The Civil law of UK covers the aspects of contracts in diverse form in books of law. The agreement generally made between two or more parties enforced  by laws with the legal bonds is known as the contracts in the society.  The negligence is the situation in which one of the party bonded in agreement fails to comply with the agreed terms and condition. Negligence of the contract can be observed in the situation where there is situation of one not willing to participate in terms of the agreement. The contract can be seen in negligence if there is chance of perceiving injury. The present assignment deals with understanding different contracts and terms of contracts for fulfilling legal aspects in the organisation. 

TASK 1:LO1

1. Essential elements required for forming a valid contract (AC 1.1)

As mentioned by Featherstone et al. (2015, p.50), a legal agreement between two parties enforced by law and accepted by two parties is called as contract. Every legal and valid contract includes elements determining the viability and the contract of organisation or two parties. Freddy can use the following below mentioned contract for forming the business along with various terms.

Offer: It is essential to have a contract which needs to be legalised by government and legal authority for the better fulfilment of the offer and the contract. Offers mean an invitation or a proposal by an individual to another to show prime willingness of entering a legally bonded contract (Smits, 2014, p.55). Freddy offered for the sale of the high definition TV for £145 through e commerce.

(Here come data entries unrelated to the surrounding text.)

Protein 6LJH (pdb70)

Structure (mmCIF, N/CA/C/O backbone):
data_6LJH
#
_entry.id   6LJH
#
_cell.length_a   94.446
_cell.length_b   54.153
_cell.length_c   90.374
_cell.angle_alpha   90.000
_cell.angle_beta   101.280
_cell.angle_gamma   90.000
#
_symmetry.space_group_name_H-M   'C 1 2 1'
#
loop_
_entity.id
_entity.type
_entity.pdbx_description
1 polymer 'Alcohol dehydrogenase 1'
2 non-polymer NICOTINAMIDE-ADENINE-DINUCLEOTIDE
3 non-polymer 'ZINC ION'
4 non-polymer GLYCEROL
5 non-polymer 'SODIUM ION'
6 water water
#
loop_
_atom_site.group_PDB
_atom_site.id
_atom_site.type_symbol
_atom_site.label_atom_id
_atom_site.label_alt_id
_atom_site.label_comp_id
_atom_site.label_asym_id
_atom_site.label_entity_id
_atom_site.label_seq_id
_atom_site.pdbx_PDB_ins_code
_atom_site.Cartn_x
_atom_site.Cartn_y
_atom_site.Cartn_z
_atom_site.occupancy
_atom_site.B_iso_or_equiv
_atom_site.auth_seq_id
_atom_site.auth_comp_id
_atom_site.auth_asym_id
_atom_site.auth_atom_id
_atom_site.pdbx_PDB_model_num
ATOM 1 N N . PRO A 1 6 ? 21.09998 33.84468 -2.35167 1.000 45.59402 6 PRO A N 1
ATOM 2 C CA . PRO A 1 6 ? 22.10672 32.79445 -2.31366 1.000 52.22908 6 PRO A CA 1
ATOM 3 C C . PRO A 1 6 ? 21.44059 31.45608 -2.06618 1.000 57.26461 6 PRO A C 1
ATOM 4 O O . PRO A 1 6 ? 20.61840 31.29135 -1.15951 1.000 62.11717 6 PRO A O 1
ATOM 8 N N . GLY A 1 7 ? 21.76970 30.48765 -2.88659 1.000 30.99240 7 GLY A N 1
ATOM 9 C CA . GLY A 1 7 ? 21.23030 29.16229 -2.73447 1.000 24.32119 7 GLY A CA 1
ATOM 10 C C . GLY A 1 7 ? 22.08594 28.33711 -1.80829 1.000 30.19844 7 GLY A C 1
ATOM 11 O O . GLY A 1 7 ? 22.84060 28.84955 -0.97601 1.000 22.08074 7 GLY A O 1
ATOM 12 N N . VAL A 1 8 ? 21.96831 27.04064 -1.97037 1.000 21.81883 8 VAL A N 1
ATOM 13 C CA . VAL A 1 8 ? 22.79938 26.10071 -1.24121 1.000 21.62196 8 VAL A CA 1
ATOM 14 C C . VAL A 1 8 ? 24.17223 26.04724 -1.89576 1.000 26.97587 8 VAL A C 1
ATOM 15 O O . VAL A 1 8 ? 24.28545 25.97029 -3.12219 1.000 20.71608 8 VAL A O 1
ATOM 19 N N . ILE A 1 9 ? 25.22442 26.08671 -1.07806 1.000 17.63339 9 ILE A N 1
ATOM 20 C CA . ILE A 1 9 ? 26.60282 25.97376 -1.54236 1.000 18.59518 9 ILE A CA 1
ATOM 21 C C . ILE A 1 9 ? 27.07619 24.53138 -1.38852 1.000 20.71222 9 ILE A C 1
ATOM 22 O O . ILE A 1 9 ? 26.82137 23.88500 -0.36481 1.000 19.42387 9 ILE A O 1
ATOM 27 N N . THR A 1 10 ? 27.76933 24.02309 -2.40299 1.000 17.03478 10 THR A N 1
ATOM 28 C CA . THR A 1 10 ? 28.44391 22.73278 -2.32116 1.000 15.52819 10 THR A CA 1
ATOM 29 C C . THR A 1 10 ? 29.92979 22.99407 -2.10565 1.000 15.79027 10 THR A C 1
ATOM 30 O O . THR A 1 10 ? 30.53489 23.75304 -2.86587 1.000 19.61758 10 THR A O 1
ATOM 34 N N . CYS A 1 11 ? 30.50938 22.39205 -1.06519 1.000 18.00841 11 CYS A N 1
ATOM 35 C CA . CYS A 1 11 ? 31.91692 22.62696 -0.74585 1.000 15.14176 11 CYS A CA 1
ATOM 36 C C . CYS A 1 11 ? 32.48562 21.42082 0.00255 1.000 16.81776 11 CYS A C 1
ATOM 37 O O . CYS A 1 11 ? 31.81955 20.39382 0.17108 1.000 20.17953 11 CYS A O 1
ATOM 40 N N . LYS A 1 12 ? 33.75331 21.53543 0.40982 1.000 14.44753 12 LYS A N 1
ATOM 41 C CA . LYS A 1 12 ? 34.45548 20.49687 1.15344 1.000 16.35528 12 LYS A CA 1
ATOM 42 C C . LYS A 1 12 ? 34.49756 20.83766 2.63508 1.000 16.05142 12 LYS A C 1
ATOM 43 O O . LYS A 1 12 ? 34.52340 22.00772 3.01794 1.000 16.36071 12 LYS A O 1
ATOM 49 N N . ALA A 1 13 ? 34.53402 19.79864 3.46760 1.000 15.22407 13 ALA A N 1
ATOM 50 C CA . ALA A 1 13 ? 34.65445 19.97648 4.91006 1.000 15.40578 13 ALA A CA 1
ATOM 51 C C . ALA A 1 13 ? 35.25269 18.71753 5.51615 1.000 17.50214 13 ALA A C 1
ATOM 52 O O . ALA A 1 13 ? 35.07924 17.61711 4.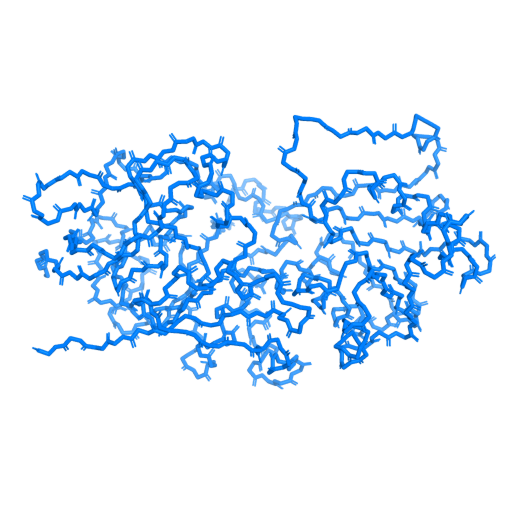98847 1.000 18.13004 13 ALA A O 1
ATOM 54 N N . ALA A 1 14 ? 35.94650 18.89542 6.63592 1.000 15.12425 14 ALA A N 1
ATOM 55 C CA . ALA A 1 14 ? 36.49633 17.78674 7.39246 1.000 17.17581 14 ALA A CA 1
ATOM 56 C C . ALA A 1 14 ? 35.42961 17.24845 8.33674 1.000 21.11314 14 ALA A C 1
ATOM 57 O O . ALA A 1 14 ? 34.85083 18.00446 9.12041 1.000 17.32669 14 ALA A O 1
ATOM 59 N N . VAL A 1 15 ? 35.16375 15.94285 8.26198 1.000 13.20116 15 VAL A N 1
ATOM 60 C CA . VAL A 1 15 ? 34.06569 15.33073 8.99267 1.000 13.45901 15 VAL A CA 1
ATOM 61 C C . VAL A 1 15 ? 34.61733 14.17759 9.80791 1.000 17.61254 15 VAL A C 1
ATOM 62 O O . VAL A 1 15 ? 35.44120 13.40173 9.31811 1.000 18.67859 15 VAL A O 1
ATOM 66 N N . VAL A 1 16 ? 34.17486 14.06579 11.05323 1.000 16.95968 16 VAL A N 1
ATOM 67 C CA . VAL A 1 16 ? 34.44184 12.88796 11.86072 1.000 19.55478 16 VAL A CA 1
ATOM 68 C C . VAL A 1 16 ? 33.11315 12.17167 12.02399 1.000 21.54067 16 VAL A C 1
ATOM 69 O O . VAL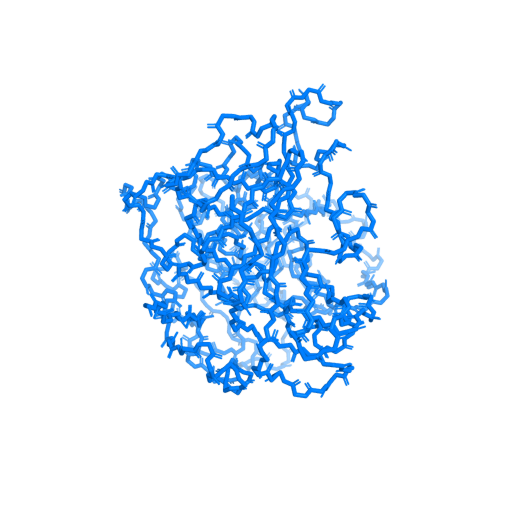 A 1 16 ? 32.07922 12.80707 12.26429 1.000 19.06250 16 VAL A O 1
ATOM 73 N N . TRP A 1 17 ? 33.12081 10.86186 11.79577 1.000 22.63449 17 TRP A N 1
ATOM 74 C CA . TRP A 1 17 ? 31.87970 10.10297 11.75957 1.000 24.04428 17 TRP A CA 1
ATOM 75 C C . TRP A 1 17 ? 31.60305 9.33199 13.04159 1.000 21.28597 17 TRP A C 1
ATOM 76 O O . TRP A 1 17 ? 30.44442 8.98949 13.30330 1.000 25.18315 17 TRP A O 1
ATOM 87 N N . GLU A 1 18 ? 32.62826 9.05440 13.83804 1.000 21.99297 18 GLU A N 1
ATOM 88 C CA . GLU A 1 18 ? 32.47116 8.30822 15.07875 1.000 27.43900 18 GLU A CA 1
ATOM 89 C C . GLU A 1 18 ? 33.61101 8.69201 16.00824 1.000 24.86809 18 GLU A C 1
ATOM 90 O O . GLU A 1 18 ? 34.65286 9.18776 15.56350 1.000 26.90092 18 GLU A O 1
ATOM 96 N N . SER A 1 19 ? 33.40601 8.44091 17.30278 1.000 22.91453 19 SER A N 1
ATOM 97 C CA . SER A 1 19 ? 34.43083 8.73946 18.29633 1.000 25.31918 19 SER A CA 1
ATOM 98 C C . SER A 1 19 ? 35.73456 8.04909 17.93250 1.000 33.97058 19 SER A C 1
ATOM 99 O O . SER A 1 19 ? 35.74682 6.87116 17.54839 1.000 29.44552 19 SER A O 1
ATOM 102 N N . SER A 1 20 ? 36.82774 8.80052 18.04239 1.000 24.63669 20 SER A N 1
ATOM 103 C CA . SER A 1 20 ? 38.18755 8.39544 17.70397 1.000 29.10599 20 SER A CA 1
ATOM 104 C C . SER A 1 20 ? 38.33837 7.95078 16.25445 1.000 31.07173 20 SER A C 1
ATOM 105 O O . SER A 1 20 ? 39.35993 7.35832 15.89812 1.000 29.19002 20 SER A O 1
ATOM 108 N N . GLY A 1 21 ? 37.36812 8.24177 15.40472 1.000 27.94710 21 GLY A N 1
ATOM 109 C CA . GLY A 1 21 ? 37.48943 7.93754 13.99949 1.000 22.68269 21 GLY A CA 1
ATOM 110 C C . GLY A 1 21 ? 38.39119 8.91721 13.28644 1.000 28.71873 21 GLY A C 1
ATOM 111 O O . GLY A 1 21 ? 38.79578 9.96541 13.82040 1.000 28.58647 21 GLY A O 1
ATOM 112 N N . PRO A 1 22 ? 38.73555 8.57968 12.04928 1.000 24.90920 22 PRO A N 1
ATOM 113 C CA . PRO A 1 22 ? 39.51004 9.51071 11.22390 1.000 21.78200 22 PRO A CA 1
ATOM 114 C C . PRO A 1 22 ? 38.69425 10.74810 10.89368 1.000 23.47371 22 PRO A C 1
ATOM 115 O O . PRO A 1 22 ? 37.46308 10.73729 10.89813 1.000 20.85454 22 PRO A O 1
ATOM 119 N N . VAL A 1 23 ? 39.40647 11.82765 10.61213 1.000 22.21586 23 VAL A N 1
ATOM 120 C CA . VAL A 1 23 ? 38.80030 13.06531 10.13730 1.000 19.70877 23 VAL A CA 1
ATOM 121 C C . VAL A 1 23 ? 38.95464 13.06292 8.62458 1.000 24.71803 23 VAL A C 1
ATOM 122 O O . VAL A 1 23 ? 40.07606 13.13448 8.11146 1.000 24.96883 23 VAL A O 1
ATOM 126 N N . VAL A 1 24 ? 37.84182 12.96609 7.89836 1.000 19.45722 24 VAL A N 1
ATOM 127 C CA . VAL A 1 24 ? 37.91922 12.73938 6.46158 1.000 18.90909 24 VAL A CA 1
ATOM 128 C C . VAL A 1 24 ? 37.24890 13.87891 5.70516 1.000 19.04775 24 VAL A C 1
ATOM 129 O O . VAL A 1 24 ? 36.26261 14.46751 6.15733 1.000 21.88721 24 VAL A O 1
ATOM 133 N N . LEU A 1 25 ? 37.80618 14.19790 4.54393 1.000 18.29534 25 LEU A N 1
ATOM 134 C CA . LEU A 1 25 ? 37.25536 15.26010 3.71587 1.000 16.26013 25 LEU A CA 1
ATOM 135 C C . LEU A 1 25 ? 36.00695 14.74863 3.01452 1.000 22.89524 25 LEU A C 1
ATOM 136 O O . LEU A 1 25 ? 36.03266 13.68288 2.38919 1.000 23.56654 25 LEU A O 1
ATOM 141 N N . GLU A 1 26 ? 34.91156 15.49794 3.12928 1.000 17.26805 26 GLU A N 1
ATOM 142 C CA . GLU A 1 26 ? 33.64513 15.12493 2.50564 1.000 15.76817 26 GLU A CA 1
ATOM 143 C C . GLU A 1 26 ? 33.11646 16.28598 1.68903 1.000 23.46925 26 GLU A C 1
ATOM 144 O O . GLU A 1 26 ? 33.35620 17.44971 2.01720 1.000 16.95640 26 GLU A O 1
ATOM 150 N N . GLU A 1 27 ? 32.37012 15.96433 0.63182 1.000 19.44420 27 GLU A N 1
ATOM 151 C CA . GLU A 1 27 ? 31.59239 16.98232 -0.06066 1.000 15.10338 27 GLU A CA 1
ATOM 152 C C . GLU A 1 27 ? 30.30511 17.21416 0.71930 1.000 15.83843 27 GLU A C 1
ATOM 153 O O . GLU A 1 27 ? 29.56112 16.26239 0.99555 1.000 15.82957 27 GLU A O 1
ATOM 159 N N . ILE A 1 28 ? 30.04865 18.46840 1.08721 1.000 17.92868 28 ILE A N 1
ATOM 160 C CA . ILE A 1 28 ? 28.89339 18.83460 1.89176 1.000 13.83155 28 ILE A CA 1
ATOM 161 C C . ILE A 1 28 ? 28.09853 19.92279 1.17899 1.000 13.55082 28 ILE A C 1
ATOM 162 O O . ILE A 1 28 ? 28.56849 20.56282 0.23588 1.000 16.68503 28 ILE A O 1
ATOM 167 N N . ARG A 1 29 ? 26.87704 20.13325 1.66365 1.000 13.84414 29 ARG A N 1
ATOM 168 C CA . ARG A 1 29 ? 26.03179 21.24239 1.24663 1.000 15.82273 29 ARG A CA 1
ATOM 169 C C . ARG A 1 29 ? 25.84787 22.19806 2.41424 1.000 19.12327 29 ARG A C 1
ATOM 170 O O . ARG A 1 29 ? 25.65299 21.76534 3.55825 1.000 19.81576 29 ARG A O 1
ATOM 178 N N . VAL A 1 30 ? 25.91451 23.49740 2.13493 1.000 15.89244 30 VAL A N 1
ATOM 179 C CA . VAL A 1 30 ? 25.73808 24.51492 3.16887 1.000 18.25489 30 VAL A CA 1
ATOM 180 C C . VAL A 1 30 ? 24.52929 25.36284 2.79032 1.000 17.49446 30 VAL A C 1
ATOM 181 O O . VAL A 1 30 ? 24.55290 26.09543 1.79318 1.000 18.60108 30 VAL A O 1
ATOM 185 N N . ASP A 1 31 ? 23.47247 25.25379 3.58409 1.000 18.50328 31 ASP A N 1
ATOM 186 C CA . ASP A 1 31 ? 22.24847 25.98379 3.33100 1.000 14.61723 31 ASP A CA 1
ATOM 187 C C . ASP A 1 31 ? 22.45819 27.48040 3.53483 1.000 17.41683 31 ASP A C 1
ATOM 188 O O . ASP A 1 31 ? 23.35444 27.89883 4.27271 1.000 17.45171 31 ASP A O 1
ATOM 193 N N . PRO A 1 32 ? 21.61478 28.30522 2.92311 1.000 17.75404 32 PRO A N 1
ATOM 194 C CA . PRO A 1 32 ? 21.73008 29.75141 3.11259 1.000 16.03148 32 PRO A CA 1
ATOM 195 C C . PRO A 1 32 ? 21.37309 30.14863 4.53369 1.000 17.53061 32 PRO A C 1
ATOM 196 O O . PRO A 1 32 ? 20.63979 29.43080 5.23111 1.000 18.58452 32 PRO A O 1
ATOM 200 N N . PRO A 1 33 ? 21.85821 31.29875 4.99745 1.000 17.75915 33 PRO A N 1
ATOM 201 C CA . PRO A 1 33 ? 21.54292 31.72505 6.36867 1.000 16.37735 33 PRO A CA 1
ATOM 202 C C . PRO A 1 33 ? 20.07611 32.11053 6.50228 1.000 23.50554 33 PRO A C 1
ATOM 203 O O . PRO A 1 33 ? 19.48316 32.72084 5.60209 1.000 20.56516 33 PRO A O 1
ATOM 207 N N . LYS A 1 34 ? 19.49411 31.74459 7.63871 1.000 18.98306 34 LYS A N 1
ATOM 208 C CA . LYS A 1 34 ? 18.14661 32.16831 7.98385 1.000 21.54420 34 LYS A CA 1
ATOM 209 C C . LYS A 1 34 ? 18.21323 33.48424 8.75550 1.000 20.96145 34 LYS A C 1
ATOM 210 O O . LYS A 1 34 ? 19.25427 34.14492 8.81612 1.000 16.88799 34 LYS A O 1
ATOM 216 N N . ALA A 1 35 ? 17.08921 33.88302 9.34929 1.000 19.78494 35 ALA A N 1
ATOM 217 C CA . ALA A 1 35 ? 17.05154 35.11065 10.12805 1.000 25.52386 35 ALA A CA 1
ATOM 218 C C . ALA A 1 35 ? 18.13168 35.10556 11.20765 1.000 21.53627 35 ALA A C 1
ATOM 219 O O . ALA A 1 35 ? 18.31001 34.11573 11.92322 1.000 22.16218 35 ALA A O 1
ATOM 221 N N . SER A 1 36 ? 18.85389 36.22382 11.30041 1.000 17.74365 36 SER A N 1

Acceptance: As inferred by Thomas and Wright (2016, p.67), a contract can be initiated only after the acceptance of the offer properly by one party to another. The acceptance depends upon consideration proposed by one party to another party. Therefore, there is a need for similarity between offer and acceptance without modification. Layla responmded to th advertisement and presented to buy to the high definition TV for £125

Consideration: As mentioned by Micklitz and Reich (2014, p.800), the consideration in an agreement is one of the most important aspect, as the performance of the parties should be based on the consideration. The consideration term marks the agreement to have something in return for the completion of the agreement. Freddy with no no other cjhoice in the offer, accepted the reply offer of Layla and decided to sell the product at £125.  

Intention: The term intention means that the every party need to have a common intention of fulfilling the agreement maintain the consideration of the agreement. Since, the agreement between the charitable factors includes love, bond and affection, there needs to be an intention between two parties agreeing in one agreement. As per the contract there were no ill intentions of Freddy and decided as he decided just to sell the product. 

2. Identification and explanation of Types of contracts that may be entered in UK by individuals and business (AC 1.2)

Written and Oral Contracts: As supported by Dowell et al. (2013, p.445), written contracts are the agreement signed by two parties with mutual consent with signed paper for the better chance of providing evidence of the agreement..  The documents provided are duly signed by the parties on the consent of legal authorities. On the other hand, the oral contracts have no such documents in the agreement.  Verbal agreement has no documents for supporting agreement in the future.

Business to Business contracts: Agreements between two commercial units or bodies in the society is called as business to business contract. The Business to business contracts are bound by law and generally deal with support of maintain the price and the quality of the product.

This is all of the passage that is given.